Patch passed bootstrap under arm-none-linux-gnueabihf (Cortex-A57 in ARM mode
as well as Thumb mode), aarch64-linux-gnu (Cortex-A57) and x86_64-linux-gnu
and testsuite results does not regress for these and for arm-none-eabi
targeting Cortex-A8.
Is this ok for trunk?
Best regards,
Thomas
diff --git a/gcc/lra-constraints.c b/gcc/lra-constraints.c
index bf08dce2e0a4c2ef4c339aedbda4dba47cba1645..a3fd6c93c648050f3479dc8aca359a819d24863e 100644
--- a/gcc/lra-constraints.c
+++ b/gcc/lra-constraints.c
@@ -871,15 +871,18 @@ regno_val_use_in (unsigned int regno, rtx x)
}
/* Generate reloads for matching OUT and INS (array of input operand
- numbers with end marker -1) with reg class GOAL_CLASS. Add input
- and output reloads correspondingly to the lists *BEFORE and *AFTER.

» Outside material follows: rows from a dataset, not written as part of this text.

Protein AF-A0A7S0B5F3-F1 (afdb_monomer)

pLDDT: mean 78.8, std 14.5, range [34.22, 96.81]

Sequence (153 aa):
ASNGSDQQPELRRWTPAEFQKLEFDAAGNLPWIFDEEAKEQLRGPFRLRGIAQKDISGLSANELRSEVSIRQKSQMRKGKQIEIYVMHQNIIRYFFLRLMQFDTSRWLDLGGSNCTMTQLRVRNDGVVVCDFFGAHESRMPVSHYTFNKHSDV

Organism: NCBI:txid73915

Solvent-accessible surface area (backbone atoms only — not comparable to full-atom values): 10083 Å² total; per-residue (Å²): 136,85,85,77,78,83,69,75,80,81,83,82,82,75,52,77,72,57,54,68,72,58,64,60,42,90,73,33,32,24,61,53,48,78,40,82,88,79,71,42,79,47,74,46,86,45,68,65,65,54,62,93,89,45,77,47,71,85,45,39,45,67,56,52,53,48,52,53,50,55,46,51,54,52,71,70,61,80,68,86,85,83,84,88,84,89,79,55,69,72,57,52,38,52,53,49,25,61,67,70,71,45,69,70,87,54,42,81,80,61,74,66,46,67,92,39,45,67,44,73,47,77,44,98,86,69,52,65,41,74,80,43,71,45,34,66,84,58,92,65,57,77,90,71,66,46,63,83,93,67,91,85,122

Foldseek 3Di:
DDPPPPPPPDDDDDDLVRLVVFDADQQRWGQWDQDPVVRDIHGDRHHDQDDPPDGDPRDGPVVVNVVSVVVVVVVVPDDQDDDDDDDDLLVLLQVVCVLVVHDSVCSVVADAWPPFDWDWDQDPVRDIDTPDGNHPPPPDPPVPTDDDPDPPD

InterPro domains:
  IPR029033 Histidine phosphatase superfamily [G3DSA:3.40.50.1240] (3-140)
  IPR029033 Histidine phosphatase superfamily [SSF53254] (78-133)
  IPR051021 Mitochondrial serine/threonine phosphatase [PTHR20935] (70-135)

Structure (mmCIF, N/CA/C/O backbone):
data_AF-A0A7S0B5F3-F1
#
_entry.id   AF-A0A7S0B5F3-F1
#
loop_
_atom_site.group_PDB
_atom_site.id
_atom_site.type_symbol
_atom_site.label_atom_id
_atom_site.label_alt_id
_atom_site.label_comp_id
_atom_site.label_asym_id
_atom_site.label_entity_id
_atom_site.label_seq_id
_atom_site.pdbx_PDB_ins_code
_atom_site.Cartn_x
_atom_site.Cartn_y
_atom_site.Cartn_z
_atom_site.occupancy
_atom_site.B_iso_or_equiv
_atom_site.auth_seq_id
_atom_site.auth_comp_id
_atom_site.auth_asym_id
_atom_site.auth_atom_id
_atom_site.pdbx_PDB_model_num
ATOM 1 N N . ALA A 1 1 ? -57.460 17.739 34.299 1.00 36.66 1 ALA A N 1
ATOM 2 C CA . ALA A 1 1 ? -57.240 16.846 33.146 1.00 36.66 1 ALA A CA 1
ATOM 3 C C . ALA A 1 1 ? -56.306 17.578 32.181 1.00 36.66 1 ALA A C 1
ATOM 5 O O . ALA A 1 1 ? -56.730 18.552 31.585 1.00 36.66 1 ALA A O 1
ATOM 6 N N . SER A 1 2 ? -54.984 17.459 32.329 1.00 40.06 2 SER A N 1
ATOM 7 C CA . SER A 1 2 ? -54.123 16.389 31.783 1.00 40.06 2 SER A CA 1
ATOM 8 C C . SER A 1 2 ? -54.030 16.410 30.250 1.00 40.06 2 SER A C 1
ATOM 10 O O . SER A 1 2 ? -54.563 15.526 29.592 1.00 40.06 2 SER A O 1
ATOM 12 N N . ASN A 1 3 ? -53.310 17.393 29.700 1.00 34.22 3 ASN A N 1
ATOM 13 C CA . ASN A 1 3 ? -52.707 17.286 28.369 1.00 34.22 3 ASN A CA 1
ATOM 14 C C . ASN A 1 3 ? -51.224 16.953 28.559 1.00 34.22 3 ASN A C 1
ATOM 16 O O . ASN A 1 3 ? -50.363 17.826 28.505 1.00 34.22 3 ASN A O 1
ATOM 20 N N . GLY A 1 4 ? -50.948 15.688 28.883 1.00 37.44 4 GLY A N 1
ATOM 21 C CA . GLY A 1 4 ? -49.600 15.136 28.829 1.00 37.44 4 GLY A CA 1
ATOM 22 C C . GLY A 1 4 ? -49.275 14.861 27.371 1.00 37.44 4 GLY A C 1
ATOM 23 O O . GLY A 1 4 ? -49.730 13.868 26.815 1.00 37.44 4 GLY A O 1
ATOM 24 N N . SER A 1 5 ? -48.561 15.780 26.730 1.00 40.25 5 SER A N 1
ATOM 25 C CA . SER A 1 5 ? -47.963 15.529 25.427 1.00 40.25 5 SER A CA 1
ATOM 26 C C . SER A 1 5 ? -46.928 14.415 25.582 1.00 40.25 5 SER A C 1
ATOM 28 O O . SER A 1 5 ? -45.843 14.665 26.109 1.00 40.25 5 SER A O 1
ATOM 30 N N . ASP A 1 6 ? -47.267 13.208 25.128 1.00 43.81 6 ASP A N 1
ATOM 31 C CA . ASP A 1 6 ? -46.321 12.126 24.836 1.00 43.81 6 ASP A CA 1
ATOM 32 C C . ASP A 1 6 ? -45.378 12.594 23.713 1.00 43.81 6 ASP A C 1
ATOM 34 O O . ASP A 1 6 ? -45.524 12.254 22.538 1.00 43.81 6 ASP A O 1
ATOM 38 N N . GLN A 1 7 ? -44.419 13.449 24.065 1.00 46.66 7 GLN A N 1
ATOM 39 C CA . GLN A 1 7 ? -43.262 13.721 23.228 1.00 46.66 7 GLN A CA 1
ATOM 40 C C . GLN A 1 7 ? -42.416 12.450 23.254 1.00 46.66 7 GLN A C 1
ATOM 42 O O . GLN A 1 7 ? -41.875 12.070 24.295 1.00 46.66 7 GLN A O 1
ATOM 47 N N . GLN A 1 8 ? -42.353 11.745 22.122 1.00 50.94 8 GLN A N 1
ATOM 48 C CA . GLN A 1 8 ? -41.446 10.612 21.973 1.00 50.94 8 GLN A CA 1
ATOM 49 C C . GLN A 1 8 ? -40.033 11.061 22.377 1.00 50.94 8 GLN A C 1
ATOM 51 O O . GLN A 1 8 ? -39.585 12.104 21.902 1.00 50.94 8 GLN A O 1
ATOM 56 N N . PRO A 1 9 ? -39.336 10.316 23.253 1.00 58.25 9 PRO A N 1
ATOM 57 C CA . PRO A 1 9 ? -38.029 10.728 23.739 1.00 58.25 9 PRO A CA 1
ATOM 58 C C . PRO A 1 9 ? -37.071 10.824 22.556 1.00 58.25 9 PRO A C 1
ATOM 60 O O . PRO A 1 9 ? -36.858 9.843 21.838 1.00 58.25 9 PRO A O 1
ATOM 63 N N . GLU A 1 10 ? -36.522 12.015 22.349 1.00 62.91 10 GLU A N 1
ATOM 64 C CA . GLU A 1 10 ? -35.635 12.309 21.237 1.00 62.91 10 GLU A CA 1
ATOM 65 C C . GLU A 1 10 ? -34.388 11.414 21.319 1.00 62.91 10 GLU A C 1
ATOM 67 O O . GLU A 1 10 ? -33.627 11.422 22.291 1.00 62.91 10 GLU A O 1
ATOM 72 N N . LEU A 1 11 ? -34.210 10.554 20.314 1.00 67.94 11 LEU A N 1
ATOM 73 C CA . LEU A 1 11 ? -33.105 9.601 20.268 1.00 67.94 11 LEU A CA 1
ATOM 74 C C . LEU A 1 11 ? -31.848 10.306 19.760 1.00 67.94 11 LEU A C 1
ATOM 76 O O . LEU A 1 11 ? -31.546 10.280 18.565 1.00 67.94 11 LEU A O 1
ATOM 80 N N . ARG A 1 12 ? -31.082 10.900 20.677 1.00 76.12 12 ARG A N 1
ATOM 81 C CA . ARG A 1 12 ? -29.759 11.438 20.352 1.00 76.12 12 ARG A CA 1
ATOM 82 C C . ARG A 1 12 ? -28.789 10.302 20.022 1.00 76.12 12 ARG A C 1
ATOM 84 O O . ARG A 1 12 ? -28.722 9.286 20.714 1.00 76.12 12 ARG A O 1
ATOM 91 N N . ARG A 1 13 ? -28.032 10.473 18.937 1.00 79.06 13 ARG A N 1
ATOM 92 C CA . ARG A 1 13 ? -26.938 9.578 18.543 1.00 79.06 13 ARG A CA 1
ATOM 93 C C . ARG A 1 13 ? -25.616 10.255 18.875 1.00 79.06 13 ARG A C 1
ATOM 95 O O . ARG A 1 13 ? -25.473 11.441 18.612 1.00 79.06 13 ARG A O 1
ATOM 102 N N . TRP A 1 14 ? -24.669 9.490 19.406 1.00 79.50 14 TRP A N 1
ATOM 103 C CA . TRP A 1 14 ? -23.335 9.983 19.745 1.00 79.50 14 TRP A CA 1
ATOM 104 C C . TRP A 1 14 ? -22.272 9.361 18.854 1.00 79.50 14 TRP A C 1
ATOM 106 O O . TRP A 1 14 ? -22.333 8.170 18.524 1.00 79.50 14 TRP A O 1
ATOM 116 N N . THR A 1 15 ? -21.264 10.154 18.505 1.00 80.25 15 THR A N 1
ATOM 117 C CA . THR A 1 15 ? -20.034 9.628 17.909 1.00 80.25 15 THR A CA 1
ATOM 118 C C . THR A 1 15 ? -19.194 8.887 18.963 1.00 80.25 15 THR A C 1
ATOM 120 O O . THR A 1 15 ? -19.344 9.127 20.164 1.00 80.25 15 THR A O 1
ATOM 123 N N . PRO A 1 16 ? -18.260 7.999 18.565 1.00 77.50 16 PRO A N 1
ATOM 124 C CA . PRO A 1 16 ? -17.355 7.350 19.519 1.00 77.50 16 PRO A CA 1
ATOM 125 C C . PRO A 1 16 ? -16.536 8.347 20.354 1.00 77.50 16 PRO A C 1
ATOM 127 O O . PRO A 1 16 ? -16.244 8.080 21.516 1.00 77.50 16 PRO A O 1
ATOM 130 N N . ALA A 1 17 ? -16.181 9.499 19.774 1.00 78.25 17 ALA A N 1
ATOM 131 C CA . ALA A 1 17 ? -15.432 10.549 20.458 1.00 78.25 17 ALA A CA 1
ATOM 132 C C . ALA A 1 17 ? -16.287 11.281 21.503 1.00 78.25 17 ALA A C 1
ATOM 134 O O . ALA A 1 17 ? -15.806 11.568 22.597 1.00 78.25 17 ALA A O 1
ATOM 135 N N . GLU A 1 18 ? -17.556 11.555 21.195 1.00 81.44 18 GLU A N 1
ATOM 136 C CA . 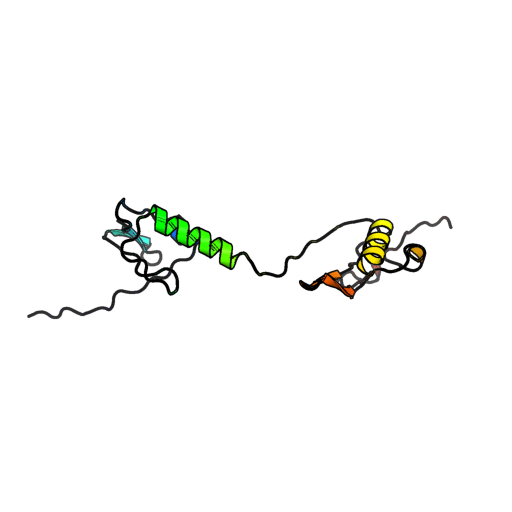GLU A 1 18 ? -18.507 12.110 22.164 1.00 81.44 18 GLU A CA 1
ATOM 137 C C . GLU A 1 18 ? -18.799 11.123 23.290 1.00 81.44 18 GLU A C 1
ATOM 139 O O . GLU A 1 18 ? -18.785 11.509 24.454 1.00 81.44 18 GLU A O 1
ATOM 144 N N . PHE A 1 19 ? -18.978 9.839 22.967 1.00 82.44 19 PHE A N 1
ATOM 145 C CA . PHE A 1 19 ? -19.236 8.796 23.958 1.00 82.44 19 PHE A CA 1
ATOM 146 C C . PHE A 1 19 ? -18.129 8.704 25.018 1.00 82.44 19 PHE A C 1
ATOM 148 O O . PHE A 1 19 ? -18.407 8.500 26.196 1.00 82.44 19 PHE A O 1
ATOM 155 N N . GLN A 1 20 ? -16.865 8.882 24.625 1.00 78.44 20 GLN A N 1
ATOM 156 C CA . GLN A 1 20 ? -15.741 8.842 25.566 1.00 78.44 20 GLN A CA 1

- OUT might be negative. In this case we generate input reloads for
- matched input operands INS. EARLY_CLOBBER_P is a flag that the
- output operand is early clobbered for chosen alternative. */
+ numbers with end marker -1) with reg class GOAL_CLASS, considering
+ output operands OUTS (similar array to INS) needing to be in different
+ registers. Add input and output reloads correspondingly to the lists
+ *BEFORE and *AFTER. OUT might be negative. In this case we generate
+ input reloads for matched input operands INS. EARLY_CLOBBER_P is a flag
+ that the output operand is early clobbered for chosen alternative. */
static void
-match_reload (signed char out, signed char *ins, enum reg_class goal_class,
- rtx_insn **before, rtx_insn **after, bool early_clobber_p)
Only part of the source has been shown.